(Records drawn from a dataset)
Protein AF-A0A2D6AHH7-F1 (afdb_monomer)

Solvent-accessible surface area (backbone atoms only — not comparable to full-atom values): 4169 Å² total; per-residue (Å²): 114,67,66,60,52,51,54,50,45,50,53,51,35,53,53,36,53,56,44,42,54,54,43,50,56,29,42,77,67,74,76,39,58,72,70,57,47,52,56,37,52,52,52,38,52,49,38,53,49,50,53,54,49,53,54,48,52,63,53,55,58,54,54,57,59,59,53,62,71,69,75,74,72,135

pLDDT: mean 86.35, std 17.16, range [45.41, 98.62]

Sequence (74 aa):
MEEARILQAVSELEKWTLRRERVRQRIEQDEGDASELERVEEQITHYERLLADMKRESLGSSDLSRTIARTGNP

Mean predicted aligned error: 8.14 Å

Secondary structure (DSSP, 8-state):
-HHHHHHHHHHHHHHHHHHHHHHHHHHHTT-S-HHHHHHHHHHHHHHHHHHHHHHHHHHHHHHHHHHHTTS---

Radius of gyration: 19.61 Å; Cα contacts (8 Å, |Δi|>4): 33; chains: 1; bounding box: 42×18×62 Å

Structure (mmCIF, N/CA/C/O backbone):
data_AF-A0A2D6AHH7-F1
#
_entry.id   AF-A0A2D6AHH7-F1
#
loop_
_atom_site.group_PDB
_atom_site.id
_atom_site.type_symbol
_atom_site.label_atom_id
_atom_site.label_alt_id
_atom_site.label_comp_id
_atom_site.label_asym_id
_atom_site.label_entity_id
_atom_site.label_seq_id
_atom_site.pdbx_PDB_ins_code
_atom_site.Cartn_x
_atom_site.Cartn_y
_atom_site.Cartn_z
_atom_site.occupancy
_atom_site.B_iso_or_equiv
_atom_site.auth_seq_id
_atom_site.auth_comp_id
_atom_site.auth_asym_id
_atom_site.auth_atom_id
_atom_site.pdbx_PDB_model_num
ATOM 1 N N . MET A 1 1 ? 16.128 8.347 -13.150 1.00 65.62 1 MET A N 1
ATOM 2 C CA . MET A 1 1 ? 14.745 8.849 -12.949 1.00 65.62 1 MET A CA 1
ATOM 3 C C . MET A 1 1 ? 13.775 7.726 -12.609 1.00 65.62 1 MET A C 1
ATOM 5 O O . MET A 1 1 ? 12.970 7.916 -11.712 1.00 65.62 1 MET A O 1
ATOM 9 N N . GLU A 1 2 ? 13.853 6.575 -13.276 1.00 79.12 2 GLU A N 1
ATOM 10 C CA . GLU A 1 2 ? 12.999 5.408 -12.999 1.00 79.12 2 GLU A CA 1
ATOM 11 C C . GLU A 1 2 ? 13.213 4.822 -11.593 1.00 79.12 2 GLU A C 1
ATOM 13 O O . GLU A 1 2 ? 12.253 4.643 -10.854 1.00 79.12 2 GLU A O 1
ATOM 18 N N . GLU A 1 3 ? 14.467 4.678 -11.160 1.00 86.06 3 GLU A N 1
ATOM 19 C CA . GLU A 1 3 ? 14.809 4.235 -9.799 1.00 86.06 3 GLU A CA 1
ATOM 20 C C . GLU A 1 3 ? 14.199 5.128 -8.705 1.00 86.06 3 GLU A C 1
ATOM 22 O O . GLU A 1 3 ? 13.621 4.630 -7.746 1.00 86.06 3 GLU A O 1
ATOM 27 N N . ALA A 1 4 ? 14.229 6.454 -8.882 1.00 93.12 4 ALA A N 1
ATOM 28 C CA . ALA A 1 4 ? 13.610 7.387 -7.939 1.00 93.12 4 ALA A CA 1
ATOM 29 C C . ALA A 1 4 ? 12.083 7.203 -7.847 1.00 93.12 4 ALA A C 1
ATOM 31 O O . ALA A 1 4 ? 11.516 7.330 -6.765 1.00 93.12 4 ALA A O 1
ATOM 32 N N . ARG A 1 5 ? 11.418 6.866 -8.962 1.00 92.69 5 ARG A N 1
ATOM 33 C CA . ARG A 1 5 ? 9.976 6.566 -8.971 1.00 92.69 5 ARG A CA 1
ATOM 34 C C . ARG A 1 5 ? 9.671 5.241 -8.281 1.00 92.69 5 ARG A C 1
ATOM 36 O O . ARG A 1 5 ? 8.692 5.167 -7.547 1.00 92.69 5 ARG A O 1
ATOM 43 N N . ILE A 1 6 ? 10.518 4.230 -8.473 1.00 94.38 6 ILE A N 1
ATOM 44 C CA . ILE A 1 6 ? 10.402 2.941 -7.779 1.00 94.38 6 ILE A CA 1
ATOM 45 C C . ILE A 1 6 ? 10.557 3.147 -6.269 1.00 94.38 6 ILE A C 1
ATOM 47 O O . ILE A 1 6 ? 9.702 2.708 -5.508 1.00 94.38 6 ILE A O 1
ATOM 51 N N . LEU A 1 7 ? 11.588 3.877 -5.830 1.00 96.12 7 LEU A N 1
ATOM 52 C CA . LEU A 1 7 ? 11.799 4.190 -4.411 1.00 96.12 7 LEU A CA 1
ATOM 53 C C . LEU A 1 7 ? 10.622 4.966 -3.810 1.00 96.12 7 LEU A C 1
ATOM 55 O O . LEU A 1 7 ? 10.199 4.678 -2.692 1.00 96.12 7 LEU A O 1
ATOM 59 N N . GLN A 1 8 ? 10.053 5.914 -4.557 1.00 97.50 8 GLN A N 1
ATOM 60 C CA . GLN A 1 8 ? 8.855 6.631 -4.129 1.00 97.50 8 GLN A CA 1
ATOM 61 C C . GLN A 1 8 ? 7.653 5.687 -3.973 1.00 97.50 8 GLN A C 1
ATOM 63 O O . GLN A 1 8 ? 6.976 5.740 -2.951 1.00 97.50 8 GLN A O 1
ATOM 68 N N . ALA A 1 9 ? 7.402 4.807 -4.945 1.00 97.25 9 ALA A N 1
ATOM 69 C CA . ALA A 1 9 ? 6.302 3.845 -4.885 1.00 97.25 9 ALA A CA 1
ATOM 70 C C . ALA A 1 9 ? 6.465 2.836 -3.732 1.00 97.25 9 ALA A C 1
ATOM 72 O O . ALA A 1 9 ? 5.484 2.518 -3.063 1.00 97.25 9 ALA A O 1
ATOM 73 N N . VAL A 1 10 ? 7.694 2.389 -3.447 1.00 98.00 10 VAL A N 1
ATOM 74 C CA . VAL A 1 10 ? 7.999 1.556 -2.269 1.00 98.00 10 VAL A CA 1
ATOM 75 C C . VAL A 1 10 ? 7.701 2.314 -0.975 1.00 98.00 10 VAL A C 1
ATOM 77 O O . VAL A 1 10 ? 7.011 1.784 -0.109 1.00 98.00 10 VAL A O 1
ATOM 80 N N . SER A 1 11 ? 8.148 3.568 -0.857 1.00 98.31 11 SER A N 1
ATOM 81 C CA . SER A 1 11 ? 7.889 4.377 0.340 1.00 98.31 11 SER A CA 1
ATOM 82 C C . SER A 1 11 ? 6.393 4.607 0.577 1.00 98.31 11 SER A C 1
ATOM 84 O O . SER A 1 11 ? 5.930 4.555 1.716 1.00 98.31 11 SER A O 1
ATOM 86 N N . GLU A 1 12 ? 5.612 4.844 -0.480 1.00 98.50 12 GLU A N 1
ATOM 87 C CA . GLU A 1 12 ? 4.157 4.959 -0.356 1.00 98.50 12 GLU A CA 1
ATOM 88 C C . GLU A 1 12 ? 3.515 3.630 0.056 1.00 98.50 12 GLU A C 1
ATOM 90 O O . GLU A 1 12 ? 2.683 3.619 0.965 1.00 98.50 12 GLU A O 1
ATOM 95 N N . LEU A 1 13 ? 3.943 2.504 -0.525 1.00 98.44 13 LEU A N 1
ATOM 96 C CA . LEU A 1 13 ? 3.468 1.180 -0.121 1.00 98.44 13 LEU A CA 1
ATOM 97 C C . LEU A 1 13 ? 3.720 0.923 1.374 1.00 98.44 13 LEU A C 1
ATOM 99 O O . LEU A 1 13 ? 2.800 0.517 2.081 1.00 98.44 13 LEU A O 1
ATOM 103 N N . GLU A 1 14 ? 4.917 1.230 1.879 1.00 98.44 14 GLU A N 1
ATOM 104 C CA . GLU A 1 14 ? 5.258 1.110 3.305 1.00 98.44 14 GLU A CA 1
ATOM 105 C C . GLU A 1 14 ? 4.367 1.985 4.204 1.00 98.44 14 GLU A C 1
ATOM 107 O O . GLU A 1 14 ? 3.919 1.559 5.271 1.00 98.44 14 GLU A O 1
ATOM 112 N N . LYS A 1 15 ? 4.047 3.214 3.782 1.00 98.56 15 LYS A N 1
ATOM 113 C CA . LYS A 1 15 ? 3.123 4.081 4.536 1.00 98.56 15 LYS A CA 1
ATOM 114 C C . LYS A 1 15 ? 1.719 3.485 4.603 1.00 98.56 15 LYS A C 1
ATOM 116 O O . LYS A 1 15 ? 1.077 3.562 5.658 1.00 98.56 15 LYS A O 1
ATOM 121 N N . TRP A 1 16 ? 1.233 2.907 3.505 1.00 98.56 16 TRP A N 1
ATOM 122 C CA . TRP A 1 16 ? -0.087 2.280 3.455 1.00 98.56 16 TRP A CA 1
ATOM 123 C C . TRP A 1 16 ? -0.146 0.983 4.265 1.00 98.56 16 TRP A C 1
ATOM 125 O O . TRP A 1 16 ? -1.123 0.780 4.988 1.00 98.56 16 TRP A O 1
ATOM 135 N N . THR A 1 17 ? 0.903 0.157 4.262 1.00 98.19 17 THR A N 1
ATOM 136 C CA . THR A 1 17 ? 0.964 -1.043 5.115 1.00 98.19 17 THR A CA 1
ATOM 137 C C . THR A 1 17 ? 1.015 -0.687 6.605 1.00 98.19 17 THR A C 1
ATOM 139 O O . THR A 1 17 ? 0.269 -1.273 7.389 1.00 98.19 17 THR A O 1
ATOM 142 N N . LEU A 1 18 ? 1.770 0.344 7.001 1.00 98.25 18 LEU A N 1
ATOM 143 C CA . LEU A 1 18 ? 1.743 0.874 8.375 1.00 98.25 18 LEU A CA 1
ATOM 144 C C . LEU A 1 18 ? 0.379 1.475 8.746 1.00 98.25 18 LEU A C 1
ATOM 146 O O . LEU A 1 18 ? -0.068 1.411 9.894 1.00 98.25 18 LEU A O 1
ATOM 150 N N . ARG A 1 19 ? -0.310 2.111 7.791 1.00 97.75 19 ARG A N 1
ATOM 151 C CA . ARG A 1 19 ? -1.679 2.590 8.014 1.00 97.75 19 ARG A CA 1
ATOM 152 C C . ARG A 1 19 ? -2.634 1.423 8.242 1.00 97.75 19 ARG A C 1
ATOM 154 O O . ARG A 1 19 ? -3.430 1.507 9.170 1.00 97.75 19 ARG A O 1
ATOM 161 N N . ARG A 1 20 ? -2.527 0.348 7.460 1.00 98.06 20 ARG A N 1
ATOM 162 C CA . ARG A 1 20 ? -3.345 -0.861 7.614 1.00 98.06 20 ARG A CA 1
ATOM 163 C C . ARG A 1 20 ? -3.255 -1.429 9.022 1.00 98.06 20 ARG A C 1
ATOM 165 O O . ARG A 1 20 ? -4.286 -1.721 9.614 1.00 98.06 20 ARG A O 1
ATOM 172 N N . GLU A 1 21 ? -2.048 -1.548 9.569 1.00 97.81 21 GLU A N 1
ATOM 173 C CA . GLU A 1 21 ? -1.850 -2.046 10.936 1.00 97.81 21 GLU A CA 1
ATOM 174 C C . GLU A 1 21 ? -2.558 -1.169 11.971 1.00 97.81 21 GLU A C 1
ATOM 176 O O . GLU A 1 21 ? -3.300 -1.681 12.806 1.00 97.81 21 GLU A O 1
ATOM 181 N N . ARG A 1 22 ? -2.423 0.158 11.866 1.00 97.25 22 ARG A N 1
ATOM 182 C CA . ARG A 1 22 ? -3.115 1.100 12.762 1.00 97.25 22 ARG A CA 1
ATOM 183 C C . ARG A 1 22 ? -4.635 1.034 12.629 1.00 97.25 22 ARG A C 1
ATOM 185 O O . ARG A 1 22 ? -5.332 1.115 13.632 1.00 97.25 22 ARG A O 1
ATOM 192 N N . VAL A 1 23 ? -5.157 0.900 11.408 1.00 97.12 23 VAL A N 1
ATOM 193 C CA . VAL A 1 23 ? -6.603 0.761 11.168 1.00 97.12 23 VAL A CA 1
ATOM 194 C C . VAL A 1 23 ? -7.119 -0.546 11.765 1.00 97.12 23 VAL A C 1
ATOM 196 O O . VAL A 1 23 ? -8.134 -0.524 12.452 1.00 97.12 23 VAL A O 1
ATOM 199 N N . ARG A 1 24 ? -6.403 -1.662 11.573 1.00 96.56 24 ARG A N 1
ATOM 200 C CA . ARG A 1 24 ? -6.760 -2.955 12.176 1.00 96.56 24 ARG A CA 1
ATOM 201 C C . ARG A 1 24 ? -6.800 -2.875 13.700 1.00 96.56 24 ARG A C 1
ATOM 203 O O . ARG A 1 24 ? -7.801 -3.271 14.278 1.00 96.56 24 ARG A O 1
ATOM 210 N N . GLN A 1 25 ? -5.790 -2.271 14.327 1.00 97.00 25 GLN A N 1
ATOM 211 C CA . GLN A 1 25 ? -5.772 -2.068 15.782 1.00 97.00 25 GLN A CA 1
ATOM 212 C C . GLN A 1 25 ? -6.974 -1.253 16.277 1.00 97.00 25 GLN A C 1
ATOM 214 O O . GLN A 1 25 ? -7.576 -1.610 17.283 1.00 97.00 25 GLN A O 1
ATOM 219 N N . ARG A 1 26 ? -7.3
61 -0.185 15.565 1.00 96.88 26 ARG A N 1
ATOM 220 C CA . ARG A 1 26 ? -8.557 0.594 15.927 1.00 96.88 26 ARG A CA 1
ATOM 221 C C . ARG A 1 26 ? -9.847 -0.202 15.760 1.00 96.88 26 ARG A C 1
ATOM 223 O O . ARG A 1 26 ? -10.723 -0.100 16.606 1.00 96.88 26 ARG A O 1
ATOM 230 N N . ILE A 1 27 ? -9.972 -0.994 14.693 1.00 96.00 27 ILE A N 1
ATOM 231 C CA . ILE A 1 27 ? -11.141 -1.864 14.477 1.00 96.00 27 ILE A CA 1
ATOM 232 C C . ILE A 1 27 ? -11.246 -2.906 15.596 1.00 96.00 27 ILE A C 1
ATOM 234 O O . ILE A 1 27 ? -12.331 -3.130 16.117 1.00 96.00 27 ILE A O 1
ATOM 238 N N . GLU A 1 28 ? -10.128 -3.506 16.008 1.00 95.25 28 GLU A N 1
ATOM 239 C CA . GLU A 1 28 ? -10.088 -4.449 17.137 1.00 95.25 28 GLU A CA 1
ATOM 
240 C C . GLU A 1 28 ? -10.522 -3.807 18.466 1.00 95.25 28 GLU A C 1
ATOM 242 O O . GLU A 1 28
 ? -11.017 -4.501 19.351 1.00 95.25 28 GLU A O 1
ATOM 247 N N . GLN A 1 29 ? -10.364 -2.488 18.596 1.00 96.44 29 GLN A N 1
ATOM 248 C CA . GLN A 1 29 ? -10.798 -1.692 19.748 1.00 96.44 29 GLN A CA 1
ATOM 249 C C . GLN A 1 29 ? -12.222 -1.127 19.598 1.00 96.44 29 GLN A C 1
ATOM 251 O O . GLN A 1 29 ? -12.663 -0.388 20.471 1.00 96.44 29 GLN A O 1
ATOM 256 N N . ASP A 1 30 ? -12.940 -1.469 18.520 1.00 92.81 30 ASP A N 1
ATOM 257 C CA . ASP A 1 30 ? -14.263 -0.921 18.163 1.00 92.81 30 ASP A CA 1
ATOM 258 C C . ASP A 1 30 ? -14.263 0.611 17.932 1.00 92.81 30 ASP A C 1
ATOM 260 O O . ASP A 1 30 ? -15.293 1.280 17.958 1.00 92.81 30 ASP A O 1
* * *
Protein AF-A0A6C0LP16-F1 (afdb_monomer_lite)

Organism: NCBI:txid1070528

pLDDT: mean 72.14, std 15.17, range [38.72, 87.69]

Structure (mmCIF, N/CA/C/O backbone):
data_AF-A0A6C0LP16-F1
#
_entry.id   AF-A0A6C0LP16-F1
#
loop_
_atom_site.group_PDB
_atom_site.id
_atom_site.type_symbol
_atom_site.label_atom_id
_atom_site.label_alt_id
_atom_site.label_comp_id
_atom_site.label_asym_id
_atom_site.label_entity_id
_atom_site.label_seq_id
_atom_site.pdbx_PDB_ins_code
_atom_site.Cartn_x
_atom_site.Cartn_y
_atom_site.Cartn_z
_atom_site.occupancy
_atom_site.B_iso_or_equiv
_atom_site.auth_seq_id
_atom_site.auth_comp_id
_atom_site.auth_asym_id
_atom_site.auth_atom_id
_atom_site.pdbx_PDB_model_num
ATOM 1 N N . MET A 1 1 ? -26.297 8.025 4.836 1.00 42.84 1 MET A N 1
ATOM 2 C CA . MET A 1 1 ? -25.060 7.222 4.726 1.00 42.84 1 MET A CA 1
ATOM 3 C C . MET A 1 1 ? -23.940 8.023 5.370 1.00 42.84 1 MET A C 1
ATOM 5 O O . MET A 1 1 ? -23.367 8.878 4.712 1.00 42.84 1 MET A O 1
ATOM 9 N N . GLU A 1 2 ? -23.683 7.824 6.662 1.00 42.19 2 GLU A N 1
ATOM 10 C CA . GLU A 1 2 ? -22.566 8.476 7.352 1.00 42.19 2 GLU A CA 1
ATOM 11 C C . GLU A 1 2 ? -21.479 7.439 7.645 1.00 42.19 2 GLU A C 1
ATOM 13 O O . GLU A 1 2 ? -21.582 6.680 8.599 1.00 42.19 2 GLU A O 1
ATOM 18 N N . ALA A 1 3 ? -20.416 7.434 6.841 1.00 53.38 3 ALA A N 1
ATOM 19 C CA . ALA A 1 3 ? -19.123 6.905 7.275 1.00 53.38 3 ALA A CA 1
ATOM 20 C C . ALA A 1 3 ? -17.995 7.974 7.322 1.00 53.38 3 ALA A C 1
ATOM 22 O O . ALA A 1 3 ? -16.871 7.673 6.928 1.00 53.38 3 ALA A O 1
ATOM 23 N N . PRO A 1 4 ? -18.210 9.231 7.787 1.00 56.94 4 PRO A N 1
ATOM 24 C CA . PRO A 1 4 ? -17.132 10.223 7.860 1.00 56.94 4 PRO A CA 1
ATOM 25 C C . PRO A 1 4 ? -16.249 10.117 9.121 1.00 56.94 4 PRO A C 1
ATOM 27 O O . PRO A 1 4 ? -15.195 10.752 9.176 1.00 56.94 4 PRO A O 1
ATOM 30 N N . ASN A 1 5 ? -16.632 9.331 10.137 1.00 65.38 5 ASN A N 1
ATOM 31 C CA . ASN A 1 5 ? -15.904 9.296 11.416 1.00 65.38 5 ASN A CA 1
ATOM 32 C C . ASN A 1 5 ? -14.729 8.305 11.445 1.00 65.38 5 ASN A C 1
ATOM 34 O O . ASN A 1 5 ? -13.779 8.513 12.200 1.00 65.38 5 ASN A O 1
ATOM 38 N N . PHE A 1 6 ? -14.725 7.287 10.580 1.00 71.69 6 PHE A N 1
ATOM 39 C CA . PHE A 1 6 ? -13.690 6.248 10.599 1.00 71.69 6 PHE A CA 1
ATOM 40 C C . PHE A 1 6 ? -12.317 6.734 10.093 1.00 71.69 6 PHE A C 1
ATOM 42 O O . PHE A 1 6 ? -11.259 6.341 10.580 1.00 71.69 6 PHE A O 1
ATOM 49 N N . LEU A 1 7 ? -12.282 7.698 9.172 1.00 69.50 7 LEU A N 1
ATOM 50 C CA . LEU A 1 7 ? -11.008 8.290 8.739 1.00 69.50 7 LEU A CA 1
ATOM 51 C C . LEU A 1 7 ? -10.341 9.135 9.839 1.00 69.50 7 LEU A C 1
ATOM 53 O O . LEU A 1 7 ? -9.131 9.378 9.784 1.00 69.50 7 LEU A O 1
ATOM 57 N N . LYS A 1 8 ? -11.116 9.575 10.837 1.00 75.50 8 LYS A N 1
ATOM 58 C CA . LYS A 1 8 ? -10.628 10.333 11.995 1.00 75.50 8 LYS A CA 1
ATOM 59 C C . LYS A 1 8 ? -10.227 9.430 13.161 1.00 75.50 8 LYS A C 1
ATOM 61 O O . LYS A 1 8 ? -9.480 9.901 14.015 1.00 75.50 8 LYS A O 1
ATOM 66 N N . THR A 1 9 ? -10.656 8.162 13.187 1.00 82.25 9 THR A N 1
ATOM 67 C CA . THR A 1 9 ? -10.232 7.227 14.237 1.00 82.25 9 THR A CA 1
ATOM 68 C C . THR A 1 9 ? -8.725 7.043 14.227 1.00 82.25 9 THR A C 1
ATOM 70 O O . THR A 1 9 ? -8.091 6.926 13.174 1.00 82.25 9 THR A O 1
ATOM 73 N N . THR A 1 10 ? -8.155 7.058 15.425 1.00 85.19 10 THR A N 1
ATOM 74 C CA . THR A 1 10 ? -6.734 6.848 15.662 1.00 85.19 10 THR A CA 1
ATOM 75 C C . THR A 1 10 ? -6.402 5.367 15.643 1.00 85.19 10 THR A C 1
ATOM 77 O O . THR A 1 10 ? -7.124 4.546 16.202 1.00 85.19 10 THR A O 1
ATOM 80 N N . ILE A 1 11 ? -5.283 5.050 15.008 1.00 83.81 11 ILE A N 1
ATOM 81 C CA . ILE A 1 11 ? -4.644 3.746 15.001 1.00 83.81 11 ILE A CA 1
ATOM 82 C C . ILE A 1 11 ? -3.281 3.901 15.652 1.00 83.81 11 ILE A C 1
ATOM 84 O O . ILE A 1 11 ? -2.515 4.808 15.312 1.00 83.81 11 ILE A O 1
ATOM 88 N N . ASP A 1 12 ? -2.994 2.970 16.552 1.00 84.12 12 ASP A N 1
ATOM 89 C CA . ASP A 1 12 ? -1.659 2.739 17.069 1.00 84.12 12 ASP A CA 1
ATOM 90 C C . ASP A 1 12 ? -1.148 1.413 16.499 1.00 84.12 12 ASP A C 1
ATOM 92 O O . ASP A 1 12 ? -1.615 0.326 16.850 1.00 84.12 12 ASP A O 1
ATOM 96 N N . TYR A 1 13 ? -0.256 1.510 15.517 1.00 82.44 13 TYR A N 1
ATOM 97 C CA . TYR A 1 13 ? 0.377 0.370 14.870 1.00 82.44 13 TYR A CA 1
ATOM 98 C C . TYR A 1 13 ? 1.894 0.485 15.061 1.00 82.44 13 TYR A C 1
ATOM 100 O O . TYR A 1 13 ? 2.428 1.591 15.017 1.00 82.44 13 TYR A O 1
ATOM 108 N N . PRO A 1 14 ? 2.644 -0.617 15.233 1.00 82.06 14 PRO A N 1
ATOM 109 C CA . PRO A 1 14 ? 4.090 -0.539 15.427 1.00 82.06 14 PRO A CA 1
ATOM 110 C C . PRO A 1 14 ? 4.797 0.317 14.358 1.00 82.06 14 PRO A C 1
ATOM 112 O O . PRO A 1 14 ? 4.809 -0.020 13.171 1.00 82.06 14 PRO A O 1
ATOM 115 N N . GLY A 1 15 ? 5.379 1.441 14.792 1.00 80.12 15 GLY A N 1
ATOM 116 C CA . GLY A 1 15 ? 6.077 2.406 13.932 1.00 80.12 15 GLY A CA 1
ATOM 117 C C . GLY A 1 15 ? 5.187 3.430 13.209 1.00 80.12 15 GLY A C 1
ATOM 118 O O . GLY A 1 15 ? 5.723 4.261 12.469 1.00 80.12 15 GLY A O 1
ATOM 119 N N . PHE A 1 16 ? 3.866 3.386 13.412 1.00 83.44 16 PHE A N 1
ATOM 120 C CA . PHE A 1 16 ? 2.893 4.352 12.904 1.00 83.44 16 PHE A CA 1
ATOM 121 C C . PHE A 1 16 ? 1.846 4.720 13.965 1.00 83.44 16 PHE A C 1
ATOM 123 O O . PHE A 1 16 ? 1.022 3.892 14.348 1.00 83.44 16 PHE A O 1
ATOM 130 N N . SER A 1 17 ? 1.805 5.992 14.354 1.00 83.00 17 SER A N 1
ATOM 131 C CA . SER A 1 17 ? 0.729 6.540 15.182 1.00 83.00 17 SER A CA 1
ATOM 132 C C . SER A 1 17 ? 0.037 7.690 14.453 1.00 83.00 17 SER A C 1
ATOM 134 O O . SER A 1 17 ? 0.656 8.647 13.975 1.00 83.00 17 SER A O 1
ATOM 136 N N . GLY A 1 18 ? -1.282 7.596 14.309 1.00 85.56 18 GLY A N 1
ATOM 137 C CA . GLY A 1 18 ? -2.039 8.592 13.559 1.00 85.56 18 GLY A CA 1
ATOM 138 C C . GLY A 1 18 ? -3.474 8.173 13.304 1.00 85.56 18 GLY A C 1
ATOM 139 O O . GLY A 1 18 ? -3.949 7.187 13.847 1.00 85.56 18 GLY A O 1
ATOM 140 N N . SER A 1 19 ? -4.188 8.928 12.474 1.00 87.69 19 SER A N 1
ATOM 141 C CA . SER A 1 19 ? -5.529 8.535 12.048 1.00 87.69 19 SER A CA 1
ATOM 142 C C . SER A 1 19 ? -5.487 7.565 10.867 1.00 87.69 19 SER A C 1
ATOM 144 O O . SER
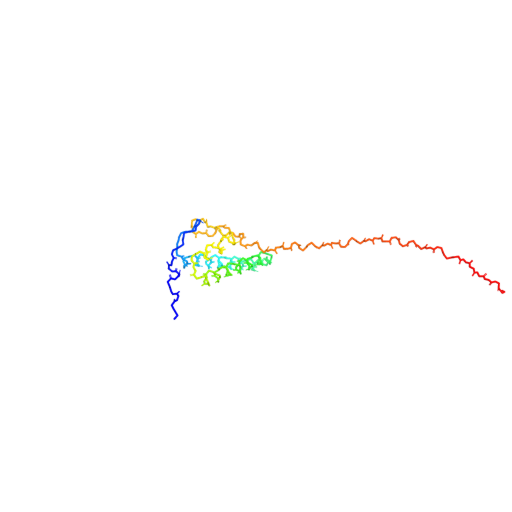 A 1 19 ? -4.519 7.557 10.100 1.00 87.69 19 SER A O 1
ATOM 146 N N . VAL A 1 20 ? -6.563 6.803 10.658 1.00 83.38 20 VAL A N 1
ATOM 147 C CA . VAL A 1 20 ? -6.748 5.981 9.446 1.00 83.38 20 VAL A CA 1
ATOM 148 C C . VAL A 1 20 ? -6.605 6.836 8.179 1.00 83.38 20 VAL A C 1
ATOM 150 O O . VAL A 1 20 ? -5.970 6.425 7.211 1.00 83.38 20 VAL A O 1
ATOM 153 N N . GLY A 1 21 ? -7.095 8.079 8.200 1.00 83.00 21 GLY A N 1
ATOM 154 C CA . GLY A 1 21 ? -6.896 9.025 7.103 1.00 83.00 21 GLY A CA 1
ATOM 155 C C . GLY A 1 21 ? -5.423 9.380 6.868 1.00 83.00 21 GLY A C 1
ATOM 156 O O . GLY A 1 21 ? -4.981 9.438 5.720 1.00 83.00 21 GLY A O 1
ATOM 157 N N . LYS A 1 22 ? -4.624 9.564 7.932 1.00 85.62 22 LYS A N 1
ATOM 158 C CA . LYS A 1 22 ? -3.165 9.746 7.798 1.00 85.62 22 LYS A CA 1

About this task
Only the lines above starting with the one with "ATOM 75 C C . THR" and going through the one with "ATOM 97 C CA" are to be copied, word for word and with both ends kept.

Response box
ATOM 75 C C . THR A 1 10 ? -6.402 5.367 15.643 1.00 85.19 10 THR A C 1
ATOM 77 O O . THR A 1 10 ? -7.124 4.546 16.202 1.00 85.19 10 THR A O 1
ATOM 80 N N . ILE A 1 11 ? -5.283 5.050 15.008 1.00 83.81 11 ILE A N 1
ATOM 81 C CA . ILE A 1 11 ? -4.644 3.746 15.001 1.00 83.81 11 ILE A CA 1
ATOM 82 C C . ILE A 1 11 ? -3.281 3.901 15.652 1.00 83.81 11 ILE A C 1
ATOM 84 O O . ILE A 1 11 ? -2.515 4.808 15.312 1.00 83.81 11 ILE A O 1
ATOM 88 N N . ASP A 1 12 ? -2.994 2.970 16.552 1.00 84.12 12 ASP A N 1
ATOM 89 C CA . ASP A 1 12 ? -1.659 2.739 17.069 1.00 84.12 12 ASP A CA 1
ATOM 90 C C . ASP A 1 12 ? -1.148 1.413 16.499 1.00 84.12 12 ASP A C 1
ATOM 92 O O . ASP A 1 12 ? -1.615 0.326 16.850 1.00 84.12 12 ASP A O 1
ATOM 96 N N . TYR A 1 13 ? -0.256 1.510 15.517 1.00 82.44 13 TYR A N 1
ATOM 97 C CA . TYR A 1 13 ? 0.377 0.370 14.870 1.00 82.44 13 TYR A CA 1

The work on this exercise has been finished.